WNT5A enhances resistance of melanoma cells to targeted BRAF inhibitors.

About half of all melanomas harbor a mutation that results in a constitutively active BRAF kinase mutant (BRAF(V600E/K)) that can be selectively inhibited by targeted BRAF inhibitors (BRAFis). While patients treated with BRAFis initially exhibit measurable clinical improvement, the majority of patients eventually develop drug resistance and relapse. Here, we observed marked elevation of WNT5A in a subset of tumors from patients exhibiting disease progression on BRAFi therapy.

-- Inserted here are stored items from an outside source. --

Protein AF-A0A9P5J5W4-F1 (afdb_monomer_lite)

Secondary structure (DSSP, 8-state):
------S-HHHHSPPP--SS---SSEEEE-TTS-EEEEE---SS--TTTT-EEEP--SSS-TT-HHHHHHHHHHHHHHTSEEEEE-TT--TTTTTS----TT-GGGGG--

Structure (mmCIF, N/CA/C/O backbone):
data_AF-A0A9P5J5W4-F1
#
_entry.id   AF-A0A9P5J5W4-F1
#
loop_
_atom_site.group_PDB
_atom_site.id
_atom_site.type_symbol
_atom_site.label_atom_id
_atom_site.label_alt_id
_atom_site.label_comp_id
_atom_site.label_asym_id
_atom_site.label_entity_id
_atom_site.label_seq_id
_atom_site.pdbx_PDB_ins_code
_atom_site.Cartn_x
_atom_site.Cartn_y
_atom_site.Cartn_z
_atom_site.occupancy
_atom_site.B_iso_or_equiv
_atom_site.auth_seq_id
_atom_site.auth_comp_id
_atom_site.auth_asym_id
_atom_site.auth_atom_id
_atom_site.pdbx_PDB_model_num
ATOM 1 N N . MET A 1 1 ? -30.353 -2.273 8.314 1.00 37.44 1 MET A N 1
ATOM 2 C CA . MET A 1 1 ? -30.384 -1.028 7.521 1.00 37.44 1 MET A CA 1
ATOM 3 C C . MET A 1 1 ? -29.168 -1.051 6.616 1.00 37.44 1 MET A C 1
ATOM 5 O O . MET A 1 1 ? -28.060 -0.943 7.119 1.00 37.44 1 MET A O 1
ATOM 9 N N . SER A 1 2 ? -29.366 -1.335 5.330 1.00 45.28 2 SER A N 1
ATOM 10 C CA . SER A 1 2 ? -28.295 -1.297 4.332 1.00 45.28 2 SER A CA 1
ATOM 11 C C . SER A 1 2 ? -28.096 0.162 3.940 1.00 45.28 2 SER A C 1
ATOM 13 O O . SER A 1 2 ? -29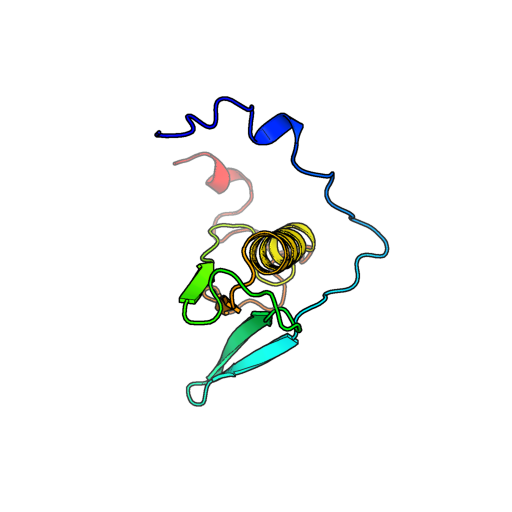.016 0.764 3.393 1.00 45.28 2 SER A O 1
ATOM 15 N N . THR A 1 3 ? -26.961 0.760 4.289 1.00 49.66 3 THR A N 1
ATOM 16 C CA . THR A 1 3 ? -26.595 2.093 3.799 1.00 49.66 3 THR A CA 1
ATOM 17 C C . THR A 1 3 ? -26.108 1.944 2.370 1.00 49.66 3 THR A C 1
ATOM 19 O O . THR A 1 3 ? -24.955 1.581 2.135 1.00 49.66 3 THR A O 1
ATOM 22 N N . ASP A 1 4 ? -27.023 2.169 1.437 1.00 52.34 4 ASP A N 1
ATOM 23 C CA . ASP A 1 4 ? -26.734 2.322 0.019 1.00 52.34 4 ASP A CA 1
ATOM 24 C C . ASP A 1 4 ? -25.797 3.530 -0.148 1.00 52.34 4 ASP A C 1
ATOM 26 O O . ASP A 1 4 ? -26.162 4.661 0.179 1.00 52.34 4 ASP A O 1
ATOM 30 N N . ARG A 1 5 ? -24.533 3.294 -0.520 1.00 56.69 5 ARG A N 1
ATOM 31 C CA . ARG A 1 5 ? -23.558 4.371 -0.743 1.00 56.69 5 ARG A CA 1
ATOM 32 C C . ARG A 1 5 ? -23.735 4.865 -2.176 1.00 56.69 5 ARG A C 1
ATOM 34 O O . ARG A 1 5 ? -23.087 4.355 -3.079 1.00 56.69 5 ARG A O 1
ATOM 41 N N . THR A 1 6 ? -24.614 5.845 -2.365 1.00 57.78 6 THR A N 1
ATOM 42 C CA . THR A 1 6 ? -24.925 6.476 -3.661 1.00 57.78 6 THR A CA 1
ATOM 43 C C . THR A 1 6 ? -24.033 7.677 -3.997 1.00 57.78 6 THR A C 1
ATOM 45 O O . THR A 1 6 ? -24.390 8.478 -4.857 1.00 57.78 6 THR A O 1
ATOM 48 N N . GLU A 1 7 ? -22.907 7.868 -3.307 1.00 63.47 7 GLU A N 1
ATOM 49 C CA . GLU A 1 7 ? -21.994 8.971 -3.624 1.00 63.47 7 GLU A CA 1
ATOM 50 C C . GLU A 1 7 ? -21.067 8.600 -4.783 1.00 63.47 7 GLU A C 1
ATOM 52 O O . GLU A 1 7 ? -20.487 7.512 -4.807 1.00 63.47 7 GLU A O 1
ATOM 57 N N . ASP A 1 8 ? -20.920 9.520 -5.738 1.00 62.69 8 ASP A N 1
ATOM 58 C CA . ASP A 1 8 ? -20.004 9.370 -6.863 1.00 62.69 8 ASP A CA 1
ATOM 59 C C . ASP A 1 8 ? -18.562 9.323 -6.337 1.00 62.69 8 ASP A C 1
ATOM 61 O O . ASP A 1 8 ? -17.994 10.330 -5.899 1.00 62.69 8 ASP A O 1
ATOM 65 N N . CYS A 1 9 ? -17.971 8.128 -6.370 1.00 58.09 9 CYS A N 1
ATOM 66 C CA . CYS A 1 9 ? -16.628 7.854 -5.866 1.00 58.09 9 CYS A CA 1
ATOM 67 C C . CYS A 1 9 ? -15.561 8.744 -6.535 1.00 58.09 9 CYS A C 1
ATOM 69 O O . CYS A 1 9 ? -14.525 9.035 -5.931 1.00 58.09 9 CYS A O 1
ATOM 71 N N . CYS A 1 10 ? -15.826 9.238 -7.750 1.00 57.00 10 CYS A N 1
ATOM 72 C CA . CYS A 1 10 ? -14.924 10.127 -8.474 1.00 57.00 10 CYS A CA 1
ATOM 73 C C . CYS A 1 10 ? -14.917 11.563 -7.925 1.00 57.00 10 CYS A C 1
ATOM 75 O O . CYS A 1 10 ? -13.911 12.252 -8.067 1.00 57.00 10 CYS A O 1
ATOM 77 N N . THR A 1 11 ? -15.990 12.015 -7.268 1.00 62.00 11 THR A N 1
ATOM 78 C CA . THR A 1 11 ? -16.106 13.403 -6.770 1.00 62.00 11 THR A CA 1
ATOM 79 C C . THR A 1 11 ? -15.488 13.625 -5.389 1.00 62.00 11 THR A C 1
ATOM 81 O O . THR A 1 11 ? -15.099 14.744 -5.064 1.00 62.00 11 THR A O 1
ATOM 84 N N . SER A 1 12 ? -15.366 12.569 -4.581 1.00 66.50 12 SER A N 1
ATOM 85 C CA . SER A 1 12 ? -14.850 12.636 -3.206 1.00 66.50 12 SER A CA 1
ATOM 86 C C . SER A 1 12 ? -13.378 12.240 -3.076 1.00 66.50 12 SER A C 1
ATOM 88 O O . SER A 1 12 ? -12.779 12.429 -2.015 1.00 66.50 12 SER A O 1
ATOM 90 N N . THR A 1 13 ? -12.769 11.704 -4.138 1.00 68.25 13 THR A N 1
ATOM 91 C CA . THR A 1 13 ? -11.367 11.281 -4.101 1.00 68.25 13 THR A CA 1
ATOM 92 C C . THR A 1 13 ? -10.451 12.510 -4.160 1.00 68.25 13 THR A C 1
ATOM 94 O O . THR A 1 13 ? -10.501 13.252 -5.142 1.00 68.25 13 THR A O 1
ATOM 97 N N . PRO A 1 14 ? -9.584 12.743 -3.153 1.00 74.31 14 PRO A N 1
ATOM 98 C CA . PRO A 1 14 ? -8.696 13.897 -3.172 1.00 74.31 14 PRO A CA 1
ATOM 99 C C . PRO A 1 14 ? -7.747 13.842 -4.379 1.00 74.31 14 PRO A C 1
ATOM 101 O O . PRO A 1 14 ? -7.372 12.743 -4.810 1.00 74.31 14 PRO A O 1
ATOM 104 N N . PRO A 1 15 ? -7.307 14.996 -4.909 1.00 80.94 15 PRO A N 1
ATOM 105 C CA . PRO A 1 15 ? -6.381 15.027 -6.034 1.00 80.94 15 PRO A CA 1
ATOM 106 C C . PRO A 1 15 ? -5.091 14.268 -5.707 1.00 80.94 15 PRO A C 1
ATOM 108 O O . PRO A 1 15 ? -4.698 14.137 -4.543 1.00 80.94 15 PRO A O 1
ATOM 111 N N . ILE A 1 16 ? -4.445 13.732 -6.739 1.00 81.62 16 ILE A N 1
ATOM 112 C CA . ILE A 1 16 ? -3.127 13.111 -6.604 1.00 81.62 16 ILE A CA 1
ATOM 113 C C . ILE A 1 16 ? -2.093 14.217 -6.411 1.00 81.62 16 ILE A C 1
ATOM 115 O O . ILE A 1 16 ? -2.024 15.158 -7.200 1.00 81.62 16 ILE A O 1
ATOM 119 N N . VAL A 1 17 ? -1.285 14.096 -5.363 1.00 83.94 17 VAL A N 1
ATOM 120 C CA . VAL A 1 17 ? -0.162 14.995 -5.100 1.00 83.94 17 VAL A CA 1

WNT5A transcript and protein were also elevated in BRAFi-resistant melanoma cell lines generated by long-term in vitro treatment with BRAFi. RNAi-mediated reduction of endogenous WNT5A in melanoma decreased cell growth, increased apoptosis in response to BRAFi challenge, and decreased the activity of prosurvival AKT signaling. Conversely, overexpression of WNT5A promoted melanoma growth, tumorigenesis, and activation of AKT signaling. Similarly to WNT5A knockdown, knockdown of the WNT receptors FZD7 and RYK inhibited growth, sensitized melanoma cells to BRAFi, and reduced AKT activation. Together, these findings suggest that chronic BRAF inhibition elevates WNT5A expression, which promotes AKT signaling through FZD7 and RYK, leading to increased growth and therapeutic resistance. Furthermore, increased WNT5A expression in BRAFi-resistant melanomas correlates with a specific transcriptional signature, which identifies potential therapeutic targets to reduce clinical BRAFi resistance.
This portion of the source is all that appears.